(Provided data begins)

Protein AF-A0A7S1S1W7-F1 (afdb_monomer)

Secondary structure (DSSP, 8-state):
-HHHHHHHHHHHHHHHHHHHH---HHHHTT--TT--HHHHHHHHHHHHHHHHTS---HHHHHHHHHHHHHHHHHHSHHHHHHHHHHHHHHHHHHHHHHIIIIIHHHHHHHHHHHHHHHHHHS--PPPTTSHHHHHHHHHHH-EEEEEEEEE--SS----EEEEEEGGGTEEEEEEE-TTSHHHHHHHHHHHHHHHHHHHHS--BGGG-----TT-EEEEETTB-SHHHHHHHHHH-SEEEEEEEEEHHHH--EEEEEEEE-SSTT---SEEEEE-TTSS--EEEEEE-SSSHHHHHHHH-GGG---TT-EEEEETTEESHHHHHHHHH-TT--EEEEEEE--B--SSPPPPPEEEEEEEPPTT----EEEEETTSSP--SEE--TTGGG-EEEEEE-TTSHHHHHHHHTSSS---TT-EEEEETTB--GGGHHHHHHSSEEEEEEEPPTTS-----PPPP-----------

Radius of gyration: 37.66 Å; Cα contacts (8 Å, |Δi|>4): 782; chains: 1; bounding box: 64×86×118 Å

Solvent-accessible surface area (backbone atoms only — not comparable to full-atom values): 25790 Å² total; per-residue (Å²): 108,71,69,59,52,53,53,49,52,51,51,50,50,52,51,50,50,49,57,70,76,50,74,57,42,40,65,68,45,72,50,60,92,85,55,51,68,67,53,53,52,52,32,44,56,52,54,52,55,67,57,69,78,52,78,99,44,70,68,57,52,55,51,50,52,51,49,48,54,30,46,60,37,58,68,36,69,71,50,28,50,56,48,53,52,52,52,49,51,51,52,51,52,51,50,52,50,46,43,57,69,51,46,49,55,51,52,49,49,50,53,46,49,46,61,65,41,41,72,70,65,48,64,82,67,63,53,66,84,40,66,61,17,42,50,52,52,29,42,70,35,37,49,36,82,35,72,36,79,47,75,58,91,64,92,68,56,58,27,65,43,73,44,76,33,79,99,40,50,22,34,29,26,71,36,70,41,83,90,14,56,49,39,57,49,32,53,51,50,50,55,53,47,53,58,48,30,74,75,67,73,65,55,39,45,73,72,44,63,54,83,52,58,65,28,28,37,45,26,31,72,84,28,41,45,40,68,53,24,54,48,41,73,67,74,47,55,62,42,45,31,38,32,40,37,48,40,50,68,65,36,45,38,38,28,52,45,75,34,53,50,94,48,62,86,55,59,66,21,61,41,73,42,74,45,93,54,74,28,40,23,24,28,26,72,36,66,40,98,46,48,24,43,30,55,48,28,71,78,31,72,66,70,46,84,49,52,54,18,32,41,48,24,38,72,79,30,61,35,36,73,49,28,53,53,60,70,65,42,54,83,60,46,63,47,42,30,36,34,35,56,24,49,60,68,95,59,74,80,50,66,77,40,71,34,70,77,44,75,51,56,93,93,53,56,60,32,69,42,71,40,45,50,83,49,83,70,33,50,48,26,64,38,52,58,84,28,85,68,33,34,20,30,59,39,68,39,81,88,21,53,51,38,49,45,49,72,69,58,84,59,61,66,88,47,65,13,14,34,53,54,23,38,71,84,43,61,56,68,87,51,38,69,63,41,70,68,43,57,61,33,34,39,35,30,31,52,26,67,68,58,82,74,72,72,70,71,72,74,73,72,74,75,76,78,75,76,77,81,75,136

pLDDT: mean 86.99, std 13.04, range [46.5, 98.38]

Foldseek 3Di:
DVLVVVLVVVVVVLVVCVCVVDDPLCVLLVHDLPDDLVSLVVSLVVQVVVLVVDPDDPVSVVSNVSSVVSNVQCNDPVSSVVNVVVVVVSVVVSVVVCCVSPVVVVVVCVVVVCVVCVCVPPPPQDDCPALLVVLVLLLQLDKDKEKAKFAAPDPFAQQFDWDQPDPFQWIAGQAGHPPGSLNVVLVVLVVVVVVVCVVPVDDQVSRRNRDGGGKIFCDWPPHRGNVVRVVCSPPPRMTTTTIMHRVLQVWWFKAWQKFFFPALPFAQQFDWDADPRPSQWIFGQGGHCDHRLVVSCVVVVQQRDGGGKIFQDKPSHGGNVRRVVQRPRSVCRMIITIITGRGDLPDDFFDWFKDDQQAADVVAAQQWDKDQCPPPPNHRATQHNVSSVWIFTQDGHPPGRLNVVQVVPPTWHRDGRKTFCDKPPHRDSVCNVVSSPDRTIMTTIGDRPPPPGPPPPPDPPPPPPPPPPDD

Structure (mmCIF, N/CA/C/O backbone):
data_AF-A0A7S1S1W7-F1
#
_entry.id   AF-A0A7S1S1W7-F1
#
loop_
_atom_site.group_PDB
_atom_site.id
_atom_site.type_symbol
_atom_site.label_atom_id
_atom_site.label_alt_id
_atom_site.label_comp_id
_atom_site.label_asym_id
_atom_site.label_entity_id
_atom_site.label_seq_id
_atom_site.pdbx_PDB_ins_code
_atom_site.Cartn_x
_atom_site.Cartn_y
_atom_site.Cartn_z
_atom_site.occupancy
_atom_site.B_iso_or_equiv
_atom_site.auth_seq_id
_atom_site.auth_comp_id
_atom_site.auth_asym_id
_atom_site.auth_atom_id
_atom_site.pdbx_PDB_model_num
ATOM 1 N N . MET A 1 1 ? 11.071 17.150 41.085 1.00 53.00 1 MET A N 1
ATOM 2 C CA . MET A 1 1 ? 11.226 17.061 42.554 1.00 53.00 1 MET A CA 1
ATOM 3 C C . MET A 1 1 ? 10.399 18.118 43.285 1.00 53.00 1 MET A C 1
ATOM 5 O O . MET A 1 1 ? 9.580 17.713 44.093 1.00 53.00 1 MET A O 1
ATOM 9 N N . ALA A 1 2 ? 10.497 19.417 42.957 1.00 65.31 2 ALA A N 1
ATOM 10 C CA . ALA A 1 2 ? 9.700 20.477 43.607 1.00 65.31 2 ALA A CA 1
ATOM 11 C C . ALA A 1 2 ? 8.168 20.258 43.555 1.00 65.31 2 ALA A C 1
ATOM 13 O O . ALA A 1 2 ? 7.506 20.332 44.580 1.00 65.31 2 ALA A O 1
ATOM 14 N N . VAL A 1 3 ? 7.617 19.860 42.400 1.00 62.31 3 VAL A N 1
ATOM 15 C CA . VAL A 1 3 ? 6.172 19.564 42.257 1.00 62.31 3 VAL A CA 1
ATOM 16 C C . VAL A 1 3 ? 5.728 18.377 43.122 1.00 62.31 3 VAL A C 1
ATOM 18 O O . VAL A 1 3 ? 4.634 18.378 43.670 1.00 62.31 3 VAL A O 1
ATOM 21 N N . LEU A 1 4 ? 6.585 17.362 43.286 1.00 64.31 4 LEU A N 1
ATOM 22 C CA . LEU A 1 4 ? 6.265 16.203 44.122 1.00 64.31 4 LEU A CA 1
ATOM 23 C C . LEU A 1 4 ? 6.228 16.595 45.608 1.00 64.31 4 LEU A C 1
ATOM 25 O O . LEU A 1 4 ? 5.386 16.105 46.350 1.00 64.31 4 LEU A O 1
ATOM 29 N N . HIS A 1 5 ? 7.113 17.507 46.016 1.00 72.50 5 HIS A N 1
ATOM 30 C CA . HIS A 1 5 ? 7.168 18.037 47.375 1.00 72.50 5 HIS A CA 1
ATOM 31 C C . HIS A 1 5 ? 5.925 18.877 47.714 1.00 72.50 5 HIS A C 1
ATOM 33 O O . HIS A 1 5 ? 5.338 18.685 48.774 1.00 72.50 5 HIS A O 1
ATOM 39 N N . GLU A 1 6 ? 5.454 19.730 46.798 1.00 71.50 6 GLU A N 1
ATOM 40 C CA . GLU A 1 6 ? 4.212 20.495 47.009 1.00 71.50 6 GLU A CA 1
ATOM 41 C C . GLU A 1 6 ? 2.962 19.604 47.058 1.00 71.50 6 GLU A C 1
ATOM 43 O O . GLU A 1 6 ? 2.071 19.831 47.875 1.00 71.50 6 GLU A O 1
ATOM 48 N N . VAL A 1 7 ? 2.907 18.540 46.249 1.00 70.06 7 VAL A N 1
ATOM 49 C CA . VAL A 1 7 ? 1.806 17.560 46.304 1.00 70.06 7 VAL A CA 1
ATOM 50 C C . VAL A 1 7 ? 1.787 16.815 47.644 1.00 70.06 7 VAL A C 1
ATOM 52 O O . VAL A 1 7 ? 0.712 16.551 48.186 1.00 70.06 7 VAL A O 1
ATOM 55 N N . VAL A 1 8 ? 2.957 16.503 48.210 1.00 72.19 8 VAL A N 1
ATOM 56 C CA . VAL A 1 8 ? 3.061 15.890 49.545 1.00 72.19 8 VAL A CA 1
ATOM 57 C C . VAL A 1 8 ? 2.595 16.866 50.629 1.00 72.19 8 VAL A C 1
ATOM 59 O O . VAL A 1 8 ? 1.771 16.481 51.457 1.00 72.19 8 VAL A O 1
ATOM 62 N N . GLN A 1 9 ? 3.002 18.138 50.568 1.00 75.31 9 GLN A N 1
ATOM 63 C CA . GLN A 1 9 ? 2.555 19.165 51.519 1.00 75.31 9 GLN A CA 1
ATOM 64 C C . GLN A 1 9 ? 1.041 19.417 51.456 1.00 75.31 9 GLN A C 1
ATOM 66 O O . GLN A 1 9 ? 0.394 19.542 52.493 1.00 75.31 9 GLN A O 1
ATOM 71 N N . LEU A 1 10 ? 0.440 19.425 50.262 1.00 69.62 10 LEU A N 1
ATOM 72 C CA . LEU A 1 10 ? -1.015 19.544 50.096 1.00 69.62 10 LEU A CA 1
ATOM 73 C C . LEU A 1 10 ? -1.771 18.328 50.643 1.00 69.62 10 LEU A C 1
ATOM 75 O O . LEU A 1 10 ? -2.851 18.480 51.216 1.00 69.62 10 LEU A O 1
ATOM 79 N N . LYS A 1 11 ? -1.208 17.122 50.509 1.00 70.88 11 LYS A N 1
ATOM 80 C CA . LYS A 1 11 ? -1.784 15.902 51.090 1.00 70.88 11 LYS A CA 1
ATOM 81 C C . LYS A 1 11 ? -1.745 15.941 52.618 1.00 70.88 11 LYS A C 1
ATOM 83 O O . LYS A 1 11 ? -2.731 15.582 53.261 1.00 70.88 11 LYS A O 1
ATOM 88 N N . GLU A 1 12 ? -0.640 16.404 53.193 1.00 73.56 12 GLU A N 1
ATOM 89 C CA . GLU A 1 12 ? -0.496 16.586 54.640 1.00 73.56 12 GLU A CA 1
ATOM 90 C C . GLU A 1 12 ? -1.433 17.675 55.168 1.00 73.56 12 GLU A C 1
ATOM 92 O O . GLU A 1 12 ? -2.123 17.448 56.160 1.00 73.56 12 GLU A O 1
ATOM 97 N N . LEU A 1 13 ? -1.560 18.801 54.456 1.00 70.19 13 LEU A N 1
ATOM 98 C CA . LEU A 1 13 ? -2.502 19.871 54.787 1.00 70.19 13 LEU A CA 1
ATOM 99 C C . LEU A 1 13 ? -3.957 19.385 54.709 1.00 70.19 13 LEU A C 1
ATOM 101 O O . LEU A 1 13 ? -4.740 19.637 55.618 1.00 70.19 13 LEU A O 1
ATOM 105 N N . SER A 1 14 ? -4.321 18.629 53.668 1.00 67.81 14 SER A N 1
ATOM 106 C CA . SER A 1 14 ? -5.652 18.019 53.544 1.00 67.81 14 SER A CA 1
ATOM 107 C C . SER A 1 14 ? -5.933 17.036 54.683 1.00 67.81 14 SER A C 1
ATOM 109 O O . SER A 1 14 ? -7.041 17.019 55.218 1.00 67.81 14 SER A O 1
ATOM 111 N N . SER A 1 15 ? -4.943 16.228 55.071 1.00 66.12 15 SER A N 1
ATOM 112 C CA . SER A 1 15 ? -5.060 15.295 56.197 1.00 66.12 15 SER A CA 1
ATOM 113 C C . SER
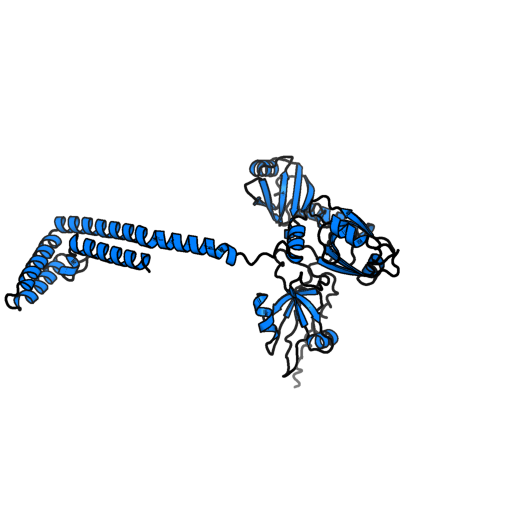 A 1 15 ? -5.188 16.027 57.536 1.00 66.12 15 SER A C 1
ATOM 115 O O . SER A 1 15 ? -5.970 15.609 58.391 1.00 66.12 15 SER A O 1
ATOM 117 N N . ALA A 1 16 ? -4.448 17.122 57.727 1.00 65.94 16 ALA A N 1
ATOM 118 C CA . ALA A 1 16 ? -4.513 17.977 58.912 1.00 65.94 16 ALA A CA 1
ATOM 119 C C . ALA A 1 16 ? -5.865 18.705 59.021 1.00 65.94 16 ALA A C 1
ATOM 121 O O . ALA A 1 16 ? -6.485 18.717 60.081 1.00 65.94 16 ALA A O 1
ATOM 122 N N . ILE A 1 17 ? -6.376 19.233 57.906 1.00 65.06 17 ILE A N 1
ATOM 123 C CA . ILE A 1 17 ? -7.700 19.860 57.817 1.00 65.06 17 ILE A CA 1
ATOM 124 C C . ILE A 1 17 ? -8.791 18.820 58.094 1.00 65.06 17 ILE A C 1
ATOM 126 O O . ILE A 1 17 ? -9.687 19.086 58.886 1.00 65.06 17 ILE A O 1
ATOM 130 N N . GLN A 1 18 ? -8.704 17.609 57.530 1.00 60.53 18 GLN A N 1
ATOM 131 C CA . GLN A 1 18 ? -9.663 16.533 57.822 1.00 60.53 18 GLN A CA 1
ATOM 132 C C . GLN A 1 18 ? -9.645 16.099 59.292 1.00 60.53 18 GLN A C 1
ATOM 134 O O . GLN A 1 18 ? -10.708 15.870 59.865 1.00 60.53 18 GLN A O 1
ATOM 139 N N . THR A 1 19 ? -8.465 16.014 59.911 1.00 62.59 19 THR A N 1
ATOM 140 C CA . THR A 1 19 ? -8.339 15.627 61.325 1.00 62.59 19 THR A CA 1
ATOM 141 C C . THR A 1 19 ? -8.766 16.727 62.295 1.00 62.59 19 THR A C 1
ATOM 143 O O . THR A 1 19 ? -9.237 16.403 63.382 1.00 62.59 19 THR A O 1
ATOM 146 N N . GLN A 1 20 ? -8.664 18.005 61.915 1.00 60.12 20 GLN A N 1
ATOM 147 C CA . GLN A 1 20 ? -9.132 19.124 62.739 1.00 60.12 20 GLN A CA 1
ATOM 148 C C . GLN A 1 20 ? -10.614 19.472 62.529 1.00 60.12 20 GLN A C 1
ATOM 150 O O . GLN A 1 20 ? -11.260 19.900 63.482 1.00 60.12 20 GLN A O 1
ATOM 155 N N . LEU A 1 21 ? -11.175 19.293 61.325 1.00 65.38 21 LEU A N 1
ATOM 156 C CA . LEU A 1 21 ? -12.566 19.681 61.030 1.00 65.38 21 LEU A CA 1
ATOM 157 C C . LEU A 1 21 ? -13.613 18.609 61.348 1.00 65.38 21 LEU A C 1
ATOM 159 O O . LEU A 1 21 ? -14.785 18.955 61.500 1.00 65.38 21 LEU A O 1
ATOM 163 N N . LEU A 1 22 ? -13.235 17.337 61.481 1.00 68.56 22 LEU A N 1
ATOM 164 C CA . LEU A 1 22 ? -14.137 16.295 61.971 1.00 68.56 22 LEU A CA 1
ATOM 165 C C . LEU A 1 22 ? -13.348 15.210 62.707 1.00 68.56 22 LEU A C 1
ATOM 167 O O . LEU A 1 22 ? -12.787 14.303 62.095 1.00 68.56 22 LEU A O 1
ATOM 171 N N . GLU A 1 23 ? -13.366 15.255 64.040 1.00 85.75 23 GLU A N 1
ATOM 172 C CA . GLU A 1 23 ? -13.035 14.066 64.822 1.00 85.75 23 GLU A CA 1
ATOM 173 C C . GLU A 1 23 ? -14.020 12.948 64.454 1.00 85.75 23 GLU A C 1
ATOM 175 O O . GLU A 1 23 ? -15.242 13.129 64.498 1.00 85.75 23 GLU A O 1
ATOM 180 N N . ASP A 1 24 ? -13.496 11.790 64.042 1.00 92.31 24 ASP A N 1
ATOM 181 C CA . ASP A 1 24 ? -14.326 10.646 63.679 1.00 92.31 24 ASP A CA 1
ATOM 182 C C . ASP A 1 24 ? -14.824 9.945 64.955 1.00 92.31 24 ASP A C 1
ATOM 184 O O . ASP A 1 24 ? -14.105 9.178 65.606 1.00 92.31 24 ASP A O 1
ATOM 188 N N . TYR A 1 25 ? -16.059 10.249 65.353 1.00 95.69 25 TYR A N 1
ATOM 189 C CA . TYR A 1 25 ? -16.671 9.731 66.574 1.00 95.69 25 TYR A CA 1
ATOM 190 C C . TYR A 1 25 ? -16.897 8.218 66.516 1.00 95.69 25 TYR A C 1
ATOM 192 O O . TYR A 1 25 ? -16.838 7.560 67.556 1.00 95.69 25 TYR A O 1
ATOM 200 N N . TYR A 1 26 ? -17.051 7.641 65.319 1.00 96.31 26 TYR A N 1
ATOM 201 C CA . TYR A 1 26 ? -17.129 6.188 65.156 1.00 96.31 26 TYR A CA 1
ATOM 202 C C . TYR A 1 26 ? -15.777 5.527 65.438 1.00 96.31 26 TYR A C 1
ATOM 204 O O . TYR A 1 26 ? -15.713 4.536 66.164 1.00 96.31 26 TYR A O 1
ATOM 212 N N . VAL A 1 27 ? -14.680 6.123 64.955 1.00 95.31 27 VAL A N 1
ATOM 213 C CA . VAL A 1 27 ? -13.312 5.652 65.245 1.00 95.31 27 VAL A CA 1
ATOM 214 C C . VAL A 1 27 ? -12.971 5.835 66.723 1.00 95.31 27 VAL A C 1
ATOM 216 O O . VAL A 1 27 ? -12.390 4.941 67.335 1.00 95.31 27 VAL A O 1
ATOM 219 N N . THR A 1 28 ? -13.392 6.948 67.327 1.00 95.25 28 THR A N 1
ATOM 220 C CA . THR A 1 28 ? -13.142 7.248 68.748 1.00 95.25 28 THR A CA 1
ATOM 221 C C . THR A 1 28 ? -13.771 6.200 69.670 1.00 95.25 28 THR A C 1
ATOM 223 O O . THR A 1 28 ? -13.175 5.823 70.679 1.00 95.25 28 THR A O 1
ATOM 226 N N . LEU A 1 29 ? -14.949 5.683 69.307 1.00 97.00 29 LEU A N 1
ATOM 227 C CA . LEU A 1 29 ? -15.621 4.597 70.025 1.00 97.00 29 LEU A CA 1
ATOM 228 C C . LEU A 1 29 ? -15.262 3.195 69.499 1.00 97.00 29 LEU A C 1
ATOM 230 O O . LEU A 1 29 ? -15.730 2.211 70.059 1.00 97.00 29 LEU A O 1
ATOM 234 N N . SER A 1 30 ? -14.424 3.070 68.465 1.00 96.31 30 SER A N 1
ATOM 235 C CA . SER A 1 30 ? -14.126 1.794 67.787 1.00 96.31 30 SER A CA 1
ATOM 236 C C . SER A 1 30 ? -15.376 1.037 67.301 1.00 96.31 30 SER A C 1
ATOM 238 O O . SER A 1 30 ? -15.481 -0.177 67.478 1.00 96.31 30 SER A O 1
ATOM 240 N N . VAL A 1 31 ? -16.335 1.742 66.697 1.00 97.56 31 VAL A N 1
ATOM 241 C CA . VAL A 1 31 ? -17.582 1.173 66.146 1.00 97.56 31 VAL A CA 1
ATOM 242 C C . VAL A 1 31 ? -17.717 1.461 64.650 1.00 97.56 31 VAL A C 1
ATOM 244 O O . VAL A 1 31 ? -17.052 2.347 64.115 1.00 97.56 31 VAL A O 1
ATOM 247 N N . LYS A 1 32 ? -18.578 0.708 63.954 1.00 96.62 32 LYS A N 1
ATOM 248 C CA . LYS A 1 32 ? -18.882 0.954 62.535 1.00 96.62 32 LYS A CA 1
ATOM 249 C C . LYS A 1 32 ? -19.895 2.095 62.402 1.00 96.62 32 LYS A C 1
ATOM 251 O O . LYS A 1 32 ? -20.671 2.358 63.317 1.00 96.62 32 LYS A O 1
ATOM 256 N N . ASP A 1 33 ? -19.928 2.745 61.243 1.00 95.62 33 ASP A N 1
ATOM 257 C CA . ASP A 1 33 ? -20.947 3.754 60.915 1.00 95.62 33 ASP A CA 1
ATOM 258 C C . ASP A 1 33 ? -22.371 3.177 60.889 1.00 95.62 33 ASP A C 1
ATOM 260 O O . ASP A 1 33 ? -23.327 3.871 61.229 1.00 95.62 33 ASP A O 1
ATOM 264 N N . SER A 1 34 ? -22.500 1.883 60.600 1.00 96.44 34 SER A N 1
ATOM 265 C CA . SER A 1 34 ? -23.752 1.126 60.662 1.00 96.44 34 SER A CA 1
ATOM 266 C C . SER A 1 34 ? -24.145 0.638 62.066 1.00 96.44 34 SER A C 1
ATOM 268 O O . SER A 1 34 ? -25.139 -0.074 62.194 1.00 96.44 34 SER A O 1
ATOM 270 N N . SER A 1 35 ? -23.377 0.945 63.121 1.00 97.31 35 SER A N 1
ATOM 271 C CA . SER A 1 35 ? -23.600 0.351 64.448 1.00 97.31 35 SER A CA 1
ATOM 272 C C . SER A 1 35 ? -24.911 0.789 65.101 1.00 97.31 35 SER A C 1
ATOM 274 O O . SER A 1 35 ? -25.334 1.950 65.008 1.00 97.31 35 SER A O 1
ATOM 276 N N . SER A 1 36 ? -25.551 -0.149 65.801 1.00 97.38 36 SER A N 1
ATOM 277 C CA . SER A 1 36 ? -26.798 0.095 66.533 1.00 97.38 36 SER A CA 1
ATOM 278 C C . SER A 1 36 ? -26.568 0.942 67.796 1.00 97.38 36 SER A C 1
ATOM 280 O O . SER A 1 36 ? -25.453 1.050 68.310 1.00 97.38 36 SER A O 1
ATOM 282 N N . LYS A 1 37 ? -27.634 1.535 68.354 1.00 97.12 37 LYS A N 1
ATOM 283 C CA . LYS A 1 37 ? -27.543 2.332 69.596 1.00 97.12 37 LYS A CA 1
ATOM 284 C C . LYS A 1 37 ? -26.991 1.517 70.776 1.00 97.12 37 LYS A C 1
ATOM 286 O O . LYS A 1 37 ? -26.246 2.049 71.598 1.00 97.12 37 LYS A O 1
ATOM 291 N N . GLN A 1 38 ? -27.336 0.230 70.853 1.00 97.25 38 GLN A N 1
ATOM 292 C CA . GLN A 1 38 ? -26.852 -0.673 71.902 1.00 97.25 38 GLN A CA 1
ATOM 293 C C . GLN A 1 38 ? -25.354 -0.982 71.751 1.00 97.25 38 GLN A C 1
ATOM 295 O O . GLN A 1 38 ? -24.633 -1.014 72.750 1.00 97.25 38 GLN A O 1
ATOM 300 N N . GLU A 1 39 ? -24.863 -1.143 70.521 1.00 97.50 39 GLU A N 1
ATOM 301 C CA . GLU A 1 39 ? -23.431 -1.323 70.242 1.00 97.50 39 GLU A CA 1
ATOM 302 C C . GLU A 1 39 ? -22.623 -0.081 70.618 1.00 97.50 39 GLU A C 1
ATOM 304 O O . GLU A 1 39 ? -21.605 -0.200 71.297 1.00 97.50 39 GLU A O 1
ATOM 309 N N . ILE A 1 40 ? -23.114 1.109 70.256 1.00 97.94 40 ILE A N 1
ATOM 310 C CA . ILE A 1 40 ? -22.491 2.394 70.609 1.00 97.94 40 ILE A CA 1
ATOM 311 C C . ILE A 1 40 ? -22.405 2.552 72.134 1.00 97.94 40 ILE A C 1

(Provided data ends)

Assignment: In the listing above, find the line containing "ATOM 16 C C" and the line containing "ATOM 41 C C", then repeat those two lines and everything between them exactly.

Final answer:
ATOM 16 C C . VAL A 1 3 ? 5.728 18.377 43.122 1.00 62.31 3 VAL A C 1
ATOM 18 O O . VAL A 1 3 ? 4.634 18.378 43.670 1.00 62.31 3 VAL A O 1
ATOM 21 N N . LEU A 1 4 ? 6.585 17.362 43.286 1.00 64.31 4 LEU A N 1
ATOM 22 C CA . LEU A 1 4 ? 6.265 16.203 44.122 1.00 64.31 4 LEU A CA 1
ATOM 23 C C . LEU A 1 4 ? 6.228 16.595 45.608 1.00 64.31 4 LEU A C 1
ATOM 25 O O . LEU A 1 4 ? 5.386 16.105 46.350 1.00 64.31 4 LEU A O 1
ATOM 29 N N . HIS A 1 5 ? 7.113 17.507 46.016 1.00 72.50 5 HIS A N 1
ATOM 30 C CA . HIS A 1 5 ? 7.168 18.037 47.375 1.00 72.50 5 HIS A CA 1
ATOM 31 C C . HIS A 1 5 ? 5.925 18.877 47.714 1.00 72.50 5 HIS A C 1
ATOM 33 O O . HIS A 1 5 ? 5.338 18.685 48.774 1.00 72.50 5 HIS A O 1
ATOM 39 N N . GLU A 1 6 ? 5.454 19.730 46.798 1.00 71.50 6 GLU A N 1
ATOM 40 C CA . GLU A 1 6 ? 4.212 20.495 47.009 1.00 71.50 6 GLU A CA 1
ATOM 41 C C . GLU A 1 6 ? 2.962 19.604 47.058 1.00 71.50 6 GLU A C 1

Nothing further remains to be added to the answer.